* **PROVIDED RECORDS**
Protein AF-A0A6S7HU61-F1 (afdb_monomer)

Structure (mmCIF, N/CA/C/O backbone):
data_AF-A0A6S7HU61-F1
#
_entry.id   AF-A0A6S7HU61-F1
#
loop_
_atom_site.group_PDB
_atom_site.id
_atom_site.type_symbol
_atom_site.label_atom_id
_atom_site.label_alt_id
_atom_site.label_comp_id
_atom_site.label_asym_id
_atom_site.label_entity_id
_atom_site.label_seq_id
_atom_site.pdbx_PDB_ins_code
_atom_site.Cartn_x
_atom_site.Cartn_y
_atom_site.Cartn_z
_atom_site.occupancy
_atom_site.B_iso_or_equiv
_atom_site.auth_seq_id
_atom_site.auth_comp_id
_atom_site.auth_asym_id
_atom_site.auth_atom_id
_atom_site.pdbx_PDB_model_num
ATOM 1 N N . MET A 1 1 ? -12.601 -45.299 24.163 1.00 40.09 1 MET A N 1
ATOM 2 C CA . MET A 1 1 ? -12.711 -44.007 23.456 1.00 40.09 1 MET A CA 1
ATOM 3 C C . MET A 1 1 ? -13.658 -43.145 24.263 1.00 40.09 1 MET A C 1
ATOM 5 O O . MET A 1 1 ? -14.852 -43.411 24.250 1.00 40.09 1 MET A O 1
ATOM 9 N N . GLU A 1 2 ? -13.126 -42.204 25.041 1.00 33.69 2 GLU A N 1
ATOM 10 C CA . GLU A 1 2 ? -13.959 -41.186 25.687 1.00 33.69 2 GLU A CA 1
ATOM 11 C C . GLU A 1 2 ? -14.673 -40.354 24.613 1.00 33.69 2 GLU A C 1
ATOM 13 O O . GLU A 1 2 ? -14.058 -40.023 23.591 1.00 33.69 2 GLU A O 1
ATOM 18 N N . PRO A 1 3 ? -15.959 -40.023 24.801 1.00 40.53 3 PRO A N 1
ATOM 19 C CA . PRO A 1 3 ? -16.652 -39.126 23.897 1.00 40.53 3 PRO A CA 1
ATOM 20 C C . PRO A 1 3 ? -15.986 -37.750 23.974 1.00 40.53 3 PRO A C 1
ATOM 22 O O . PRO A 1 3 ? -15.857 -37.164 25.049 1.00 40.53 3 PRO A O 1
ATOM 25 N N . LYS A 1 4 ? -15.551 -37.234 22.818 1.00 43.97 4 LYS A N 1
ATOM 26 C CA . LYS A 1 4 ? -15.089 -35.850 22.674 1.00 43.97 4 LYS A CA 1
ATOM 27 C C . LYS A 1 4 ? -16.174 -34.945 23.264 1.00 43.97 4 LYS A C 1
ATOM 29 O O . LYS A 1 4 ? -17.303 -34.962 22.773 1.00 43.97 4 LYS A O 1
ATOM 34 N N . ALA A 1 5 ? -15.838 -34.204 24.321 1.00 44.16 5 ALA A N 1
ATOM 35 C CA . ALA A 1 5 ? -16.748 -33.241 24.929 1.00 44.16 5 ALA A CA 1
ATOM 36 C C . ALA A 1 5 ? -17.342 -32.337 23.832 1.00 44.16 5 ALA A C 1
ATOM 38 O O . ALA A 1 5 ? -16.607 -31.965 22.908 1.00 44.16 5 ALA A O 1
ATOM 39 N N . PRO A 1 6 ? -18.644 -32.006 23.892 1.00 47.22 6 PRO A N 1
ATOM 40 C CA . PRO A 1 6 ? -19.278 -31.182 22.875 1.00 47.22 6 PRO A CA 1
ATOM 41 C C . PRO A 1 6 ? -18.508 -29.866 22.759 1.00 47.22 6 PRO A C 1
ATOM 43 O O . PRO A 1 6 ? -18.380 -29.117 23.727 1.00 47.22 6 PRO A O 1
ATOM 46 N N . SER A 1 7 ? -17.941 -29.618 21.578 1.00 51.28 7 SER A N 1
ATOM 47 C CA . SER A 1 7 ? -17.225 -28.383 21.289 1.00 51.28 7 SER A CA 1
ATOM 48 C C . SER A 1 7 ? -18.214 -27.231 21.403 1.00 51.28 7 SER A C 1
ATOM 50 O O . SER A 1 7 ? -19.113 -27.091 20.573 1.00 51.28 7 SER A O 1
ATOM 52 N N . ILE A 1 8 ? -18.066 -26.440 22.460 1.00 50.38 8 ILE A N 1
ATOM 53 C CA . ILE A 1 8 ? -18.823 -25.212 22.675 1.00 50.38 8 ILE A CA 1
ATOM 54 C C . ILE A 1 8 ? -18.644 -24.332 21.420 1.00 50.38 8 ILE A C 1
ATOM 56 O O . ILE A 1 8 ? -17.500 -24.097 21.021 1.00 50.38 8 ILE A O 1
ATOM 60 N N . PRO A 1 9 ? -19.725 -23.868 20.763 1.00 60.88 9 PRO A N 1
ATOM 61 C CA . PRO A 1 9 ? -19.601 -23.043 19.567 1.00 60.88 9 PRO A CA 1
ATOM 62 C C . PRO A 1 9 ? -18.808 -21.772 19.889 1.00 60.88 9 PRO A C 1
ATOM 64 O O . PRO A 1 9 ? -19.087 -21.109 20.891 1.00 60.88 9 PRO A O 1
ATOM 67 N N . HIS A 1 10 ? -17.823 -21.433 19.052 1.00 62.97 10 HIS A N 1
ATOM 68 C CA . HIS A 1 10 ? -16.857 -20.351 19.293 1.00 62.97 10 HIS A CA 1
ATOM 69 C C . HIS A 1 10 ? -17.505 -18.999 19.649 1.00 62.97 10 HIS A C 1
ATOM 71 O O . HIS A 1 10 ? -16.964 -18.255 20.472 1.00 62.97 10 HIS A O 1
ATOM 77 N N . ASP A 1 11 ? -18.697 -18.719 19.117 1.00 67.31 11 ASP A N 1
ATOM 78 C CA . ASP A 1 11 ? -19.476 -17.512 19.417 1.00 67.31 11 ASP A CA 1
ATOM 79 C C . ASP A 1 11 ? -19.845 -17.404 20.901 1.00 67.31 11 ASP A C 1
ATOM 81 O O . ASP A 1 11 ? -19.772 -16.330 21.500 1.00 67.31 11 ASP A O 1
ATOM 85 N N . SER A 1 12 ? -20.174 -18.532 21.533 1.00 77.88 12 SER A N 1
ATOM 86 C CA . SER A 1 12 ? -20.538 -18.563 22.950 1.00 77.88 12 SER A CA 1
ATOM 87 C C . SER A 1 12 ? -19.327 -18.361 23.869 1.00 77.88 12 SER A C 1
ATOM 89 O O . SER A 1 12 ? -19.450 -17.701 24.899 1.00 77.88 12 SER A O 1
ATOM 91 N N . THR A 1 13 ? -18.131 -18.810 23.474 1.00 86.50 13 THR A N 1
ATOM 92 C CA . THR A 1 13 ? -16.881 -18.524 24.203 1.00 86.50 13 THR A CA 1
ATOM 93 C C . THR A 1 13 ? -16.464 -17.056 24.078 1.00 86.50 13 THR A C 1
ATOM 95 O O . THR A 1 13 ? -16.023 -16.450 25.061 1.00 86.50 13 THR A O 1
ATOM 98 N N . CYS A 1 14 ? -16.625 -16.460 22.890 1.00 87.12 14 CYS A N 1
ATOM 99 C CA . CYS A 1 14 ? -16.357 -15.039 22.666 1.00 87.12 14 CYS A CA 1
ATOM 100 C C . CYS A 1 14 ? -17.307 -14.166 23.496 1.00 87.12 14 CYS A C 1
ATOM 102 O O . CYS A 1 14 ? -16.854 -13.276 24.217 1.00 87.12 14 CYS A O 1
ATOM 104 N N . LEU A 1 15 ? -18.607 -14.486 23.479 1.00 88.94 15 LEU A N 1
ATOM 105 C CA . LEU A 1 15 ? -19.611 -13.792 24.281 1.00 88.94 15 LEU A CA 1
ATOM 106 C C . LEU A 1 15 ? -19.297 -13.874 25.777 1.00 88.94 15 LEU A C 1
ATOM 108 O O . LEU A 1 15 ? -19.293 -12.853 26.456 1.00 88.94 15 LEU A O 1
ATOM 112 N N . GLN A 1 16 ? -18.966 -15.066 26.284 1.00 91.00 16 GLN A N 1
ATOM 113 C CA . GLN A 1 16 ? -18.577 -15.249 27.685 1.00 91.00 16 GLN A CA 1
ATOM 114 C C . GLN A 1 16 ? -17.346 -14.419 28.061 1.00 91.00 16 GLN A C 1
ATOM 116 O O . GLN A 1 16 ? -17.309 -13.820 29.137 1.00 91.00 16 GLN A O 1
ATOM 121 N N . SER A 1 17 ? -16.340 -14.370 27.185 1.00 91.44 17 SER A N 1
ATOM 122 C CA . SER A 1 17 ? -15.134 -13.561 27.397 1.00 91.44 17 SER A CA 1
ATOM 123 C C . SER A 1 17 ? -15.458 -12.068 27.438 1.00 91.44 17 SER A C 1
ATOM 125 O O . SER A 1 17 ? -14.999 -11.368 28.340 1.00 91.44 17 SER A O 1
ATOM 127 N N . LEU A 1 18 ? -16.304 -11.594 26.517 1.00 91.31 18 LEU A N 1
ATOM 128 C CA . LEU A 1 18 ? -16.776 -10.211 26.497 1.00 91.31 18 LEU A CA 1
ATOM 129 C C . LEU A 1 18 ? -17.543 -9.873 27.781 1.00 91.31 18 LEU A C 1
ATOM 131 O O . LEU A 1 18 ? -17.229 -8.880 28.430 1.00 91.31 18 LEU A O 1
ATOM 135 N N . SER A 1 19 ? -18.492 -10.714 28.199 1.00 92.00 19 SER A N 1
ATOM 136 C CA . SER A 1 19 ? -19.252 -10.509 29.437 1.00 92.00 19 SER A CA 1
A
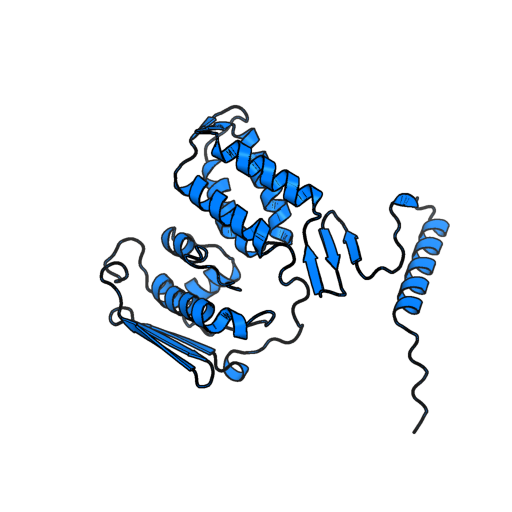TOM 137 C C . SER A 1 19 ? -18.344 -10.434 30.665 1.00 92.00 19 SER A C 1
ATOM 139 O O . SER A 1 19 ? -18.502 -9.528 31.479 1.00 92.00 19 SER A O 1
ATOM 141 N N . LYS A 1 20 ? -17.354 -11.331 30.782 1.00 94.06 20 LYS A N 1
ATOM 142 C CA . LYS A 1 20 ? -16.368 -11.292 31.874 1.00 94.06 20 LYS A CA 1
ATOM 143 C C . LYS A 1 20 ? -15.567 -9.992 31.874 1.00 94.06 20 LYS A C 1
ATOM 145 O O . LYS A 1 20 ? -15.427 -9.378 32.925 1.00 94.06 20 LYS A O 1
ATOM 150 N N . MET A 1 21 ? -15.093 -9.548 30.709 1.00 93.50 21 MET A N 1
ATOM 151 C CA . MET A 1 21 ? -14.357 -8.287 30.578 1.00 93.50 21 MET A CA 1
ATOM 152 C C . MET A 1 21 ? -15.207 -7.083 31.008 1.00 93.50 21 MET A C 1
ATOM 154 O O . MET A 1 21 ? -14.730 -6.237 31.761 1.00 93.50 21 MET A O 1
ATOM 158 N N . LEU A 1 22 ? -16.472 -7.020 30.574 1.00 93.25 22 LEU A N 1
ATOM 159 C CA . LEU A 1 22 ? -17.391 -5.940 30.948 1.00 93.25 22 LEU A CA 1
ATOM 160 C C . LEU A 1 22 ? -17.669 -5.920 32.460 1.00 93.25 22 LEU A C 1
ATOM 162 O O . LEU A 1 22 ? -17.683 -4.843 33.054 1.00 93.25 22 LEU A O 1
ATOM 166 N N . LEU A 1 23 ? -17.828 -7.091 33.089 1.00 94.38 23 LEU A N 1
ATOM 167 C CA . LEU A 1 23 ? -17.967 -7.205 34.546 1.00 94.38 23 LEU A CA 1
ATOM 168 C C . LEU A 1 23 ? -16.707 -6.720 35.271 1.00 94.38 23 LEU A C 1
ATOM 170 O O . LEU A 1 23 ? -16.800 -5.896 36.172 1.00 94.38 23 LEU A O 1
ATOM 174 N N . THR A 1 24 ? -15.518 -7.138 34.824 1.00 96.12 24 THR A N 1
ATOM 175 C CA . THR A 1 24 ? -14.252 -6.662 35.405 1.00 96.12 24 THR A CA 1
ATOM 176 C C . THR A 1 24 ? -14.112 -5.142 35.300 1.00 96.12 24 THR A C 1
ATOM 178 O O . THR A 1 24 ? -13.679 -4.495 36.248 1.00 96.12 24 THR A O 1
ATOM 181 N N . PHE A 1 25 ? -14.493 -4.539 34.172 1.00 95.81 25 PHE A N 1
ATOM 182 C CA . PHE A 1 25 ? -14.456 -3.082 34.015 1.00 95.81 25 PHE A CA 1
ATOM 183 C C . PHE A 1 25 ? -15.435 -2.371 34.946 1.00 95.81 25 PHE A C 1
ATOM 185 O O . PHE A 1 25 ? -15.074 -1.348 35.527 1.00 95.81 25 PHE A O 1
ATOM 192 N N . HIS A 1 26 ? -16.632 -2.927 35.127 1.00 94.44 26 HIS A N 1
ATOM 193 C CA . HIS A 1 26 ? -17.590 -2.429 36.106 1.00 94.44 26 HIS A CA 1
ATOM 194 C C . HIS A 1 26 ? -17.012 -2.471 37.531 1.00 94.44 26 HIS A C 1
ATOM 196 O O . HIS A 1 26 ? -17.025 -1.453 38.224 1.00 94.44 26 HIS A O 1
ATOM 202 N N . ASP A 1 27 ? -16.429 -3.602 37.936 1.00 96.88 27 ASP A N 1
ATOM 203 C CA . ASP A 1 27 ? -15.848 -3.786 39.273 1.00 96.88 27 ASP A CA 1
ATOM 204 C C . ASP A 1 27 ? -14.662 -2.840 39.524 1.00 96.88 27 ASP A C 1
ATOM 206 O O . ASP A 1 27 ? -14.509 -2.287 40.615 1.00 96.88 27 ASP A O 1
ATOM 210 N N . LEU A 1 28 ? -13.858 -2.584 38.488 1.00 97.19 28 LEU A N 1
ATOM 211 C CA . LEU A 1 28 ? -12.745 -1.630 38.512 1.00 97.19 28 LEU A CA 1
ATOM 212 C C . LEU A 1 28 ? -13.177 -0.165 38.320 1.00 97.19 28 LEU A C 1
ATOM 214 O O . LEU A 1 28 ? -12.321 0.720 38.305 1.00 97.19 28 LEU A O 1
ATOM 218 N N . LYS A 1 29 ? -14.480 0.115 38.173 1.00 95.50 29 LYS A N 1
ATOM 219 C CA . LYS A 1 29 ? -15.037 1.455 37.908 1.00 95.50 29 LYS A CA 1
ATOM 220 C C . LYS A 1 29 ? -14.464 2.124 36.649 1.00 95.50 29 LYS A C 1
ATOM 222 O O . LYS A 1 29 ? -14.352 3.348 36.579 1.00 95.50 29 LYS A O 1
ATOM 227 N N . ILE A 1 30 ? -14.116 1.327 35.641 1.00 95.94 30 ILE A N 1
ATOM 228 C CA . ILE A 1 30 ? -13.667 1.808 34.333 1.00 95.94 30 ILE A CA 1
ATOM 229 C C . ILE A 1 30 ? -14.911 2.124 33.487 1.00 95.94 30 ILE A C 1
ATOM 231 O O . ILE A 1 30 ? -15.727 1.231 33.248 1.00 95.94 30 ILE A O 1
ATOM 235 N N . PRO A 1 31 ? -15.088 3.370 33.010 1.00 92.81 31 PRO A N 1
ATOM 236 C CA . PRO A 1 31 ? -16.257 3.740 32.224 1.00 92.81 31 PRO A CA 1
ATOM 237 C C . PRO A 1 31 ? -16.241 3.065 30.848 1.00 92.81 31 PRO A C 1
ATOM 239 O O . PRO A 1 31 ? -15.235 3.070 30.138 1.00 92.81 31 PRO A O 1
ATOM 242 N N . ILE A 1 32 ? -17.394 2.531 30.449 1.00 89.81 32 ILE A N 1
ATOM 243 C CA . ILE A 1 32 ? -17.604 1.863 29.161 1.00 89.81 32 ILE A CA 1
ATOM 244 C C . ILE A 1 32 ? -18.542 2.727 28.327 1.00 89.81 32 ILE A C 1
ATOM 246 O O . ILE A 1 32 ? -19.511 3.274 28.847 1.00 89.81 32 ILE A O 1
ATOM 250 N N . ALA A 1 33 ? -18.272 2.845 27.028 1.00 89.38 33 ALA A N 1
ATOM 251 C CA . ALA A 1 33 ? -19.163 3.510 26.084 1.00 89.38 33 ALA A CA 1
ATOM 252 C C . ALA A 1 33 ? -20.082 2.463 25.423 1.00 89.38 33 ALA A C 1
ATOM 254 O O . ALA A 1 33 ? -19.628 1.772 24.504 1.00 89.38 33 ALA A O 1
ATOM 255 N N . PRO A 1 34 ? -21.365 2.334 25.824 1.00 82.44 34 PRO A N 1
ATOM 256 C CA . PRO A 1 34 ? -22.230 1.254 25.343 1.00 82.44 34 PRO A CA 1
ATOM 257 C C . PRO A 1 34 ? -22.447 1.335 23.831 1.00 82.44 34 PRO A C 1
ATOM 259 O O . PRO A 1 34 ? -22.328 0.337 23.137 1.00 82.44 34 PRO A O 1
ATOM 262 N N . GLY A 1 35 ? -22.627 2.550 23.297 1.00 83.00 35 GLY A N 1
ATOM 263 C CA . GLY A 1 35 ? -22.798 2.780 21.857 1.00 83.00 35 GLY A CA 1
ATOM 264 C C . GLY A 1 35 ? -21.562 2.482 20.998 1.00 83.00 35 GLY A C 1
ATOM 265 O O . GLY A 1 35 ? -21.665 2.460 19.777 1.00 83.00 35 GLY A O 1
ATOM 266 N N . LYS A 1 36 ? -20.392 2.262 21.611 1.00 82.25 36 LYS A N 1
ATOM 267 C CA . LYS A 1 36 ? -19.159 1.840 20.923 1.00 82.25 36 LYS A CA 1
ATOM 268 C C . LYS A 1 36 ? -18.782 0.392 21.232 1.00 82.25 36 LYS A C 1
ATOM 270 O O . LYS A 1 36 ? -17.806 -0.108 20.680 1.00 82.25 36 LYS A O 1
ATOM 275 N N . THR A 1 37 ? -19.522 -0.261 22.123 1.00 85.44 37 THR A N 1
ATOM 276 C CA . THR A 1 37 ? -19.278 -1.647 22.501 1.00 85.44 37 THR A CA 1
ATOM 277 C C . THR A 1 37 ? -20.080 -2.526 21.560 1.00 85.44 37 THR A C 1
ATOM 279 O O . THR A 1 37 ? -21.303 -2.439 21.512 1.00 85.44 37 THR A O 1
ATOM 282 N N . GLN A 1 38 ? -19.385 -3.348 20.786 1.00 85.19 38 GLN A N 1
ATOM 283 C CA . GLN A 1 38 ? -20.010 -4.291 19.868 1.00 85.19 38 GLN A CA 1
ATOM 284 C C . GLN A 1 38 ? -19.883 -5.703 20.438 1.00 85.19 38 GLN A C 1
ATOM 286 O O . GLN A 1 38 ? -18.904 -6.019 21.117 1.00 85.19 38 GLN A O 1
ATOM 291 N N . GLY A 1 39 ? -20.905 -6.528 20.208 1.00 83.75 39 GLY A N 1
ATOM 292 C CA . GLY A 1 39 ? -20.886 -7.934 20.601 1.00 83.75 39 GLY A CA 1
ATOM 293 C C . GLY A 1 39 ? -19.903 -8.757 19.760 1.00 83.75 39 GLY A C 1
ATOM 294 O O . GLY A 1 39 ? -19.181 -8.208 18.925 1.00 83.75 39 GLY A O 1
ATOM 295 N N . PRO A 1 40 ? -19.892 -10.087 19.939 1.00 85.19 40 PRO A N 1
ATOM 296 C CA . PRO A 1 40 ? -19.205 -10.984 19.020 1.00 85.19 40 PRO A CA 1
ATOM 297 C C . PRO A 1 40 ? -19.748 -10.770 17.604 1.00 85.19 40 PRO A C 1
ATOM 299 O O . PRO A 1 40 ? -20.922 -11.019 17.336 1.00 85.19 40 PRO A O 1
ATOM 302 N N . LEU A 1 41 ? -18.902 -10.263 16.712 1.00 87.94 41 LEU A N 1
ATOM 303 C CA . LEU A 1 41 ? -19.232 -10.006 15.316 1.00 87.94 41 LEU A CA 1
ATOM 304 C C . LEU A 1 41 ? -18.094 -10.513 14.441 1.00 87.94 41 LEU A C 1
ATOM 306 O O . LEU A 1 41 ? -16.920 -10.354 14.772 1.00 87.94 41 LEU A O 1
ATOM 310 N N . GLN A 1 42 ? -18.450 -11.088 13.296 1.00 87.75 42 GLN A N 1
ATOM 311 C CA . GLN A 1 42 ? -17.474 -11.500 12.286 1.00 87.75 42 GLN A CA 1
ATOM 312 C C . GLN A 1 42 ? -17.002 -10.322 11.422 1.00 87.75 42 GLN A C 1
ATOM 314 O O . GLN A 1 42 ? -15.962 -10.403 10.776 1.00 87.75 42 GLN A O 1
ATOM 319 N N . VAL A 1 43 ? -17.749 -9.212 11.429 1.00 91.25 43 VAL A N 1
ATOM 320 C CA . VAL A 1 43 ? -17.389 -7.965 10.751 1.00 91.25 43 VAL A CA 1
ATOM 321 C C . VAL A 1 43 ? -17.463 -6.822 11.755 1.00 91.25 43 VAL A C 1
ATOM 323 O O . VAL A 1 43 ? -18.539 -6.514 12.262 1.00 91.25 43 VAL A O 1
ATOM 326 N N . LEU A 1 44 ? -16.323 -6.202 12.048 1.00 91.12 44 LEU A N 1
ATOM 327 C CA . LEU A 1 44 ? -16.185 -5.172 13.078 1.00 91.12 44 LEU A CA 1
ATOM 328 C C . LEU A 1 44 ? -15.297 -4.038 12.572 1.00 91.12 44 LEU A C 1
ATOM 330 O O . LEU A 1 44 ? -14.200 -4.281 12.075 1.00 91.12 44 LEU A O 1
ATOM 334 N N . GLU A 1 45 ? -15.722 -2.789 12.756 1.00 90.88 45 GLU A N 1
ATOM 335 C CA . GLU A 1 45 ? -14.815 -1.653 12.597 1.00 90.88 45 GLU A CA 1
ATOM 336 C C . GLU A 1 45 ? -14.016 -1.424 13.885 1.00 90.88 45 GLU A C 1
ATOM 338 O O . GLU A 1 45 ? -14.567 -1.088 14.932 1.00 90.88 45 GLU A O 1
ATOM 343 N N . PHE A 1 46 ? -12.695 -1.560 13.796 1.00 88.12 46 PHE A N 1
ATOM 344 C CA . PHE A 1 46 ? -11.769 -1.328 14.894 1.00 88.12 46 PHE A CA 1
ATOM 345 C C . PHE A 1 46 ? -10.674 -0.345 14.478 1.00 88.12 46 PHE A C 1
ATOM 347 O O . PHE A 1 46 ? -10.006 -0.519 13.460 1.00 88.12 46 PHE A O 1
ATOM 354 N N . MET A 1 47 ? -10.490 0.724 15.262 1.00 88.38 47 MET A N 1
ATOM 355 C CA . MET A 1 47 ? -9.503 1.785 14.991 1.00 88.38 47 MET A CA 1
ATOM 356 C C . MET A 1 47 ? -9.591 2.352 13.562 1.00 88.38 47 MET A C 1
ATOM 358 O O . MET A 1 47 ? -8.592 2.770 12.966 1.00 88.38 47 MET A O 1
ATOM 362 N N . GLY A 1 48 ? -10.805 2.379 13.007 1.00 89.62 48 GLY A N 1
ATOM 363 C CA . GLY A 1 48 ? -11.056 2.916 11.684 1.00 89.62 48 GLY A CA 1
ATOM 364 C C . GLY A 1 48 ? -10.757 1.974 10.515 1.00 89.62 48 GLY A C 1
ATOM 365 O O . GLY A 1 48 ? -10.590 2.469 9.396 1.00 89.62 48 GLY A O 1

* **TASK REQUIREMENTS**
Reproduce the lines above, beginning at the line with "ATOM 19 C CA" and stopping after the line with "ATOM 25 N N", exactly as they are.

* **SOLUTION TO THE PROBLEM**
ATOM 19 C CA . PRO A 1 3 ? -16.652 -39.126 23.897 1.00 40.53 3 PRO A CA 1
ATOM 20 C C . PRO A 1 3 ? -15.986 -37.750 23.974 1.00 40.53 3 PRO A C 1
ATOM 22 O O . PRO A 1 3 ? -15.857 -37.164 25.049 1.00 40.53 3 PRO A O 1
ATOM 25 N N . LYS A 1 4 ? -15.551 -37.234 22.818 1.00 43.97 4 LYS A N 1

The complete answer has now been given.